Young Jim Curran is a Traveller, a Pavee in his own language. He and his family have recently arrived in an Irish seaside town and are immediately met with suspicion and hostility. The town’s young people share their parents’ attitudes and Jim and his cousins are labelled ‘dirty Gyps’, ‘tinker-stinkers’, the name-calling soon turning to physical attacks. Not all the Buffers (non-Travellers) are cruel: there’s a kind man in the chip shop, once a Pavee himself, the school librarian looks out for Jim, and then there’s Kit, a girl in Jim’s class who is almost as much an outsider as he is. Jim and Kit become secret friends, meeting in a cave in the cliffs, sharing more than one ‘short kiss in the dark under the dripping stalactites’. Their relationship is beautifully depicted, a real tenderness between the boy and the girl he thinks of as his skylark.

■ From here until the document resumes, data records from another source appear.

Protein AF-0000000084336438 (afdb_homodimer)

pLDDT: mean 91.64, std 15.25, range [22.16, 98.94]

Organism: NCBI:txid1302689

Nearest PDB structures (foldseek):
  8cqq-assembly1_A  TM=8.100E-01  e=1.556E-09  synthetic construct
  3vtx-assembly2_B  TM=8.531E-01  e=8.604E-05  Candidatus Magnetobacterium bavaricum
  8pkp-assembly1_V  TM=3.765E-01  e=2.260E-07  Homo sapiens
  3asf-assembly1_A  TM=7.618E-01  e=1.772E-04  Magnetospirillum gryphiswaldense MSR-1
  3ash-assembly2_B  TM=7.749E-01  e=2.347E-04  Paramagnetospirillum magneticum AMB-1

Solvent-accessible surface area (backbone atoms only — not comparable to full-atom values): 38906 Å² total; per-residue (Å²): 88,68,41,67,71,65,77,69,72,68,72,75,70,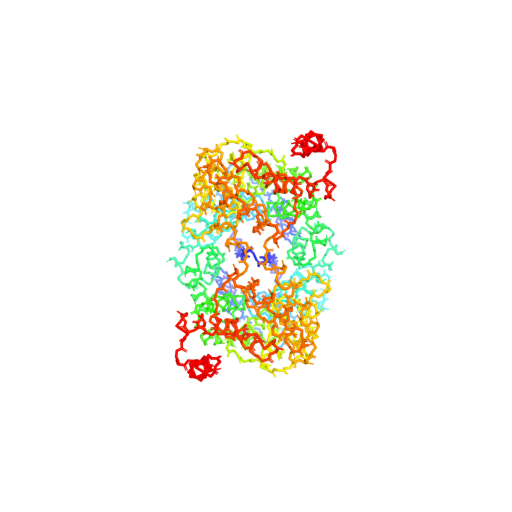71,76,69,80,64,82,68,79,69,52,65,66,55,54,52,50,45,50,49,22,56,71,69,65,35,26,54,60,37,27,52,50,48,46,67,79,50,56,82,86,75,79,55,64,68,60,40,49,50,46,16,49,24,20,42,72,46,45,39,48,70,62,12,50,55,36,44,48,54,52,33,73,75,43,78,76,43,57,69,51,34,50,50,52,16,44,51,29,43,72,30,49,38,50,69,61,14,47,53,32,36,51,51,42,42,72,76,38,79,80,45,46,66,44,24,50,48,47,23,54,70,22,72,92,35,62,69,59,18,47,52,26,27,49,52,24,27,71,71,44,46,48,29,50,68,49,30,33,53,39,32,66,58,27,45,85,69,69,36,50,69,63,29,47,54,44,42,49,53,18,32,72,72,40,79,80,29,45,46,44,46,51,43,50,26,53,45,26,44,75,71,64,36,30,72,60,13,33,55,45,31,51,54,41,40,75,70,68,46,76,44,69,66,47,39,46,48,26,20,52,29,29,42,77,68,67,35,31,70,58,18,45,57,43,50,54,63,31,56,85,67,71,56,68,44,37,66,54,25,38,52,42,8,52,29,30,38,73,70,68,34,34,69,58,12,39,54,26,27,51,50,14,44,59,62,31,37,46,89,56,44,22,58,41,26,42,52,38,14,52,33,28,44,74,68,70,34,54,68,60,12,47,53,28,39,53,56,13,46,78,69,41,83,52,42,67,55,31,39,50,48,12,47,40,24,44,71,74,63,60,33,57,68,58,12,44,52,26,39,49,50,18,58,72,62,59,56,59,55,93,82,38,47,70,57,51,54,46,45,58,54,47,44,56,59,65,72,99,93,65,40,63,73,70,77,69,71,69,73,74,72,71,75,68,80,62,79,67,80,70,53,64,65,56,54,51,51,46,49,49,21,55,72,68,66,36,26,54,60,37,28,52,50,49,46,68,77,49,54,83,87,76,78,54,63,68,58,40,48,50,47,17,50,24,20,44,73,45,46,40,46,69,62,12,49,55,37,43,48,53,50,31,72,74,42,78,76,43,56,68,53,33,50,51,53,16,47,50,30,43,72,31,50,37,49,72,61,14,48,51,33,38,51,52,43,42,70,76,38,79,80,46,45,66,44,23,49,47,47,23,43,71,22,70,92,34,62,69,60,18,48,53,27,27,49,52,23,29,71,72,42,48,49,30,50,67,49,31,32,53,40,31,68,60,26,44,85,68,70,35,49,69,63,29,47,53,44,42,49,54,17,32,71,72,41,77,80,28,44,46,43,45,52,43,50,26,52,45,26,42,75,69,65,36,30,72,60,14,35,55,44,32,50,53,40,40,76,71,67,47,77,46,67,65,48,39,46,48,27,20,52,30,29,43,77,70,67,35,30,69,59,18,44,59,44,50,54,64,31,58,86,68,72,56,68,44,38,67,55,25,38,52,42,8,53,29,30,37,74,71,70,34,34,70,58,12,40,54,25,27,51,50,15,44,58,63,32,38,46,89,54,46,24,56,41,25,42,51,38,12,52,33,29,42,74,68,70,34,57,68,61,13,44,53,28,40,55,57,14,45,76,70,42,83,53,44,66,55,32,40,50,48,11,47,41,25,43,71,75,63,60,33,57,70,57,13,45,51,25,38,50,50,20,58,72,62,59,59,59,54,94,83,40,46,70,56,52,55,48,44,58,53,46,44,56,59,65,74,100

Foldseek 3Di:
DQPLPQPPPPPPPPPPPPPPPPPVVLVVVLVVCVVVLVLVVNLVSLCVVQPPPDDDLVSLVSNLVSCVSVVVLVSNLVSLVSVCVVPVLPLNSLSSNLVSCVVVVNLVVSLVSLVSNCVSPVLPLSSLVNNLSSCPVPLVSNLVSLVSSCVSPLQDLVSLLSNLVSVLVVVNLVVNQVSLVNNCVVPVLDLSSLLSNLVSCLSVLVLVVNQVSLVSNVVVPDLDPSSLLSNLVSCVVVLVLVVSLVSLCSCVVPVNDALSSLQSVLVSCVSVVNNVSSVVSNVVSVVRVDDLCQLVVLQVVLVVCVVVLNNVSSLVSLVVSVVSPDDLVSLLVNLCCCVPSVVPLVSNLVSLVVSVVVPPDCVVQVVSVVVSVVVNVVSVD/DFDQPQDPPPPPPPPPPPPPPPPVVLVVVLVVCVVVLVLVVNLVSLCVVQPPPDDDLVSLVSNLVSCVSVVVLVSNLVSLVSVCVVPVLPLNSLSSNLSSCVVVVNLVVSLVSLVSNCVSPVLDLSSLSNNLSSCPVPLVSNLVSLVSSCVSPLQDLVSLLSNLVSVLVVVNLVVNQVSLVNNCVVPVLDLSSLLSNLVSCLSVLVLVSNQVSLVSNVVVPDLDPSSLLSNLVSCVVVLVLVVSLVSLCSCVVPVNDALSSLQSVLVSCVSVVNNVSSVVSNVVSVVRVDDLCQLVVLQVVLVVCVVVLNNVSSLVSLVVSVVSHDDLVSLQVNLCCCVPSVVPLVSNLVSLVVSVVVPPDCVVQVVSVVVSVVVNVVSVD

Radius of gyration: 32.7 Å; Cα contacts (8 Å, |Δi|>4): 1079; chains: 2; bounding box: 59×104×62 Å

Secondary structure (DSSP, 8-state):
-------------------S---HHHHHHHHHHHHTT-HHHHHHHHHHHSPSSP--HHHHHHHHHHHHHTT-HHHHHHHHHHHHHH-TT-HHHHHHHHHHHHHTT-HHHHHHHHHHHHHH-TT-HHHHHHHHHH-TT-HHHHHHHHHHHHHH-TT-HHHHHHHHHHHGGGT-HHHHHHHHHHHHHH-TT-HHHHHHHHHHHHHTT-HHHHHHHHHHHHHTT---HHHHHHHHHHHHHTT-HHHHHHHHGGGGGGT---HHHHHHHHHHHHHTT-HHHHHHHHHHHHHHHB-TTHHHHHHHHHHHHHHTT-HHHHHHHHHHHHTT---HHHHHHHHHIIIIIS--HHHHHHHHHHHHHT---HHHHHHHHHHHHHHHHHHH-/-------------------S---HHHHHHHHHHHHTT-HHHHHHHHHHHSPSSP--HHHHHHHHHHHHHTT-HHHHHHHHHHHHHH-TT-HHHHHHHHHHHHHTT-HHHHHHHHHHHHHH-TT-HHHHHHHHHH-TT-HHHHHHHHHHHHHH-TT-HHHHHHHHHHHGGGT-HHHHHHHHHHHHHH-TT-HHHHHHHHHHHHHTT-HHHHHHHHHHHHHTT---HHHHHHHHHHHHHTT-HHHHHHHHGGGGGGT---HHHHHHHHHHHHHTT-HHHHHHHHHHHHHHHB-TTHHHHHHHHHHHHHHTT-HHHHHHHHHHHHTT---HHHHHHHHHIIIIIS--HHHHHHHHHHHHHT---HHHHHHHHHHHHHHHHHHH-

Structure (mmCIF, N/CA/C/O backbone):
data_AF-0000000084336438-model_v1
#
loop_
_entity.id
_entity.type
_entity.pdbx_description
1 polymer 'Uncharacterized protein'
#
loop_
_atom_site.group_PDB
_atom_site.id
_atom_site.type_symbol
_atom_site.label_atom_id
_atom_site.label_alt_id
_atom_site.label_comp_id
_atom_site.label_asym_id
_atom_site.label_entity_id
_atom_site.label_seq_id
_atom_site.pdbx_PDB_ins_code
_atom_site.Cartn_x
_atom_site.Cartn_y
_atom_site.Cartn_z
_atom_site.occupancy
_atom_site.B_iso_or_equiv
_atom_site.auth_seq_id
_atom_site.auth_comp_id
_atom_site.auth_asym_id
_atom_site.auth_atom_id
_atom_site.pdbx_PDB_model_num
ATOM 1 N N . MET A 1 1 ? -1.646 7.391 2.35 1 24.33 1 MET A N 1
ATOM 2 C CA . MET A 1 1 ? -2.57 8.469 2.689 1 24.33 1 MET A CA 1
ATOM 3 C C . MET A 1 1 ? -1.811 9.727 3.104 1 24.33 1 MET A C 1
ATOM 5 O O . MET A 1 1 ? -1.105 9.727 4.113 1 24.33 1 MET A O 1
ATOM 9 N N . LYS A 1 2 ? -1.376 10.484 2.01 1 29.39 2 LYS A N 1
ATOM 10 C CA . LYS A 1 2 ? -0.483 11.641 1.958 1 29.39 2 LYS A CA 1
ATOM 11 C C . LYS A 1 2 ? -0.969 12.758 2.881 1 29.39 2 LYS A C 1
ATOM 13 O O . LYS A 1 2 ? -2.145 13.125 2.852 1 29.39 2 LYS A O 1
ATOM 18 N N . ILE A 1 3 ? -0.318 13.031 3.961 1 31.28 3 ILE A N 1
ATOM 19 C CA . ILE A 1 3 ? -0.41 14.031 5.02 1 31.28 3 ILE A CA 1
ATOM 20 C C . ILE A 1 3 ? -0.381 15.438 4.41 1 31.28 3 ILE A C 1
ATOM 22 O O . ILE A 1 3 ? 0.596 15.82 3.764 1 31.28 3 ILE A O 1
ATOM 26 N N . LEU A 1 4 ? -1.396 15.883 3.861 1 29.62 4 LEU A N 1
ATOM 27 C CA . LEU A 1 4 ? -1.443 17.297 3.498 1 29.62 4 LEU A CA 1
ATOM 28 C C . LEU A 1 4 ? -0.997 18.172 4.66 1 29.62 4 LEU A C 1
ATOM 30 O O . LEU A 1 4 ? -1.563 18.094 5.754 1 29.62 4 LEU A O 1
ATOM 34 N N . ASN A 1 5 ? 0.168 18.531 4.641 1 30.02 5 ASN A N 1
ATOM 35 C CA . ASN A 1 5 ? 0.743 19.547 5.531 1 30.02 5 ASN A CA 1
ATOM 36 C C . ASN A 1 5 ? 0.005 20.875 5.43 1 30.02 5 ASN A C 1
ATOM 38 O O . ASN A 1 5 ? 0.021 21.516 4.379 1 30.02 5 ASN A O 1
ATOM 42 N N . LEU A 1 6 ? -1.096 20.984 5.922 1 31.78 6 LEU A N 1
ATOM 43 C CA . LEU A 1 6 ? -1.723 22.297 5.891 1 31.78 6 LEU A CA 1
ATOM 44 C C . LEU A 1 6 ? -0.862 23.328 6.621 1 31.78 6 LEU A C 1
ATOM 46 O O . LEU A 1 6 ? -0.491 23.125 7.777 1 31.78 6 LEU A O 1
ATOM 50 N N . ILE A 1 7 ? -0.245 24.125 5.965 1 29.77 7 ILE A N 1
ATOM 51 C CA . ILE A 1 7 ? 0.516 25.312 6.332 1 29.77 7 ILE A CA 1
ATOM 52 C C . ILE A 1 7 ? -0.363 26.266 7.152 1 29.77 7 ILE A C 1
ATOM 54 O O . ILE A 1 7 ? -1.439 26.656 6.703 1 29.77 7 ILE A O 1
ATOM 58 N N . ILE A 1 8 ? -0.258 26.203 8.445 1 34.12 8 ILE A N 1
ATOM 59 C CA . ILE A 1 8 ? -0.869 27.188 9.328 1 34.12 8 ILE A CA 1
ATOM 60 C C . ILE A 1 8 ? -0.285 28.562 9.039 1 34.12 8 ILE A C 1
ATOM 62 O O . ILE A 1 8 ? 0.908 28.797 9.25 1 34.12 8 ILE A O 1
ATOM 66 N N . ILE A 1 9 ? -0.718 29.25 8.078 1 31.17 9 ILE A N 1
ATOM 67 C CA . ILE A 1 9 ? -0.348 30.641 7.945 1 31.17 9 ILE A CA 1
ATOM 68 C C . ILE A 1 9 ? -0.861 31.438 9.148 1 31.17 9 ILE A C 1
ATOM 70 O O . ILE A 1 9 ? -2.068 31.484 9.398 1 31.17 9 ILE A O 1
ATOM 74 N N . CYS A 1 10 ? -0.066 31.516 10.141 1 31.42 10 CYS A N 1
ATOM 75 C CA . CYS A 1 10 ? -0.324 32.438 11.25 1 31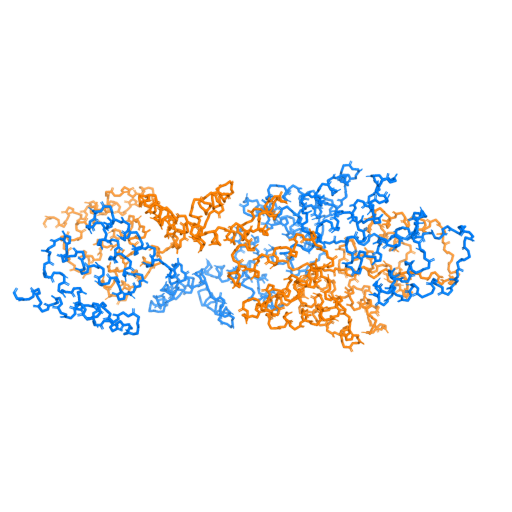.42 10 CYS A CA 1
ATOM 76 C C . CYS A 1 10 ? -0.644 33.812 10.75 1 31.42 10 CYS A C 1
ATOM 78 O O . CYS A 1 10 ? 0.226 34.5 10.203 1 31.42 10 CYS A O 1
ATOM 80 N N . CYS A 1 11 ? -1.805 34.031 10.297 1 31.61 11 CYS A N 1
ATOM 81 C CA . CYS A 1 11 ? -2.186 35.438 10.07 1 31.61 11 CYS A CA 1
ATOM 82 C C . CYS A 1 11 ? -2.02 36.25 11.344 1 31.61 11 CYS A C 1
ATOM 84 O O . CYS A 1 11 ? -2.756 36.062 12.312 1 31.61 11 CYS A O 1
ATOM 86 N N . LEU A 1 12 ? -0.821 36.531 11.719 1 31.52 12 LEU A N 1
ATOM 87 C CA . LEU A 1 12 ? -0.674 37.625 12.688 1 31.52 12 LEU A CA 1
ATOM 88 C C . LEU A 1 12 ? -1.593 38.781 12.344 1 31.52 12 LEU A C 1
ATOM 90 O O . LEU A 1 12 ? -1.393 39.469 11.336 1 31.52 12 LEU A O 1
ATOM 94 N N . PHE A 1 13 ? -2.848 38.719 12.719 1 31.03 13 PHE A N 1
ATOM 95 C CA . PHE A 1 13 ? -3.789 39.844 12.641 1 31.03 13 PHE A CA 1
ATOM 96 C C . PHE A 1 13 ? -3.236 41.062 13.344 1 31.03 13 PHE A C 1
ATOM 98 O O . PHE A 1 13 ? -3.039 41.062 14.555 1 31.03 13 PHE A O 1
ATOM 105 N N . THR A 1 14 ? -2.324 41.688 12.766 1 29.59 14 THR A N 1
ATOM 106 C CA . THR A 1 14 ? -2.121 43.031 13.266 1 29.59 14 THR A CA 1
ATOM 107 C C . THR A 1 14 ? -3.459 43.75 13.484 1 29.59 14 THR A C 1
ATOM 109 O O . THR A 1 14 ? -4.289 43.812 12.57 1 29.59 14 THR A O 1
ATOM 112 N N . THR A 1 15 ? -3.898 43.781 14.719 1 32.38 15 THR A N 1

Meanwhile the hostility of the rest of the community continues, culminating in two shocking incidents: Jim’s little cousin Declan is so badly bullied he ends up in hospital, and the local police raid the Travellers’ camp, smashing their possessions and threatening more harassment. The family decide to leave, not just the town, but Ireland itself. Jim has to say goodbye to Kit though for this reader anyway, there’s a feeling that one day he might return.
Siobhan Dowd worked for the rights of Travellers and her book gives real insight into their lives, not just the prejudice they endure, but the warmth and closeness of their communities. At a time when hostility to those regarded as ‘other’ or outsiders seems almost entrenched in society, this powerful, beautifully told story seems ever more important.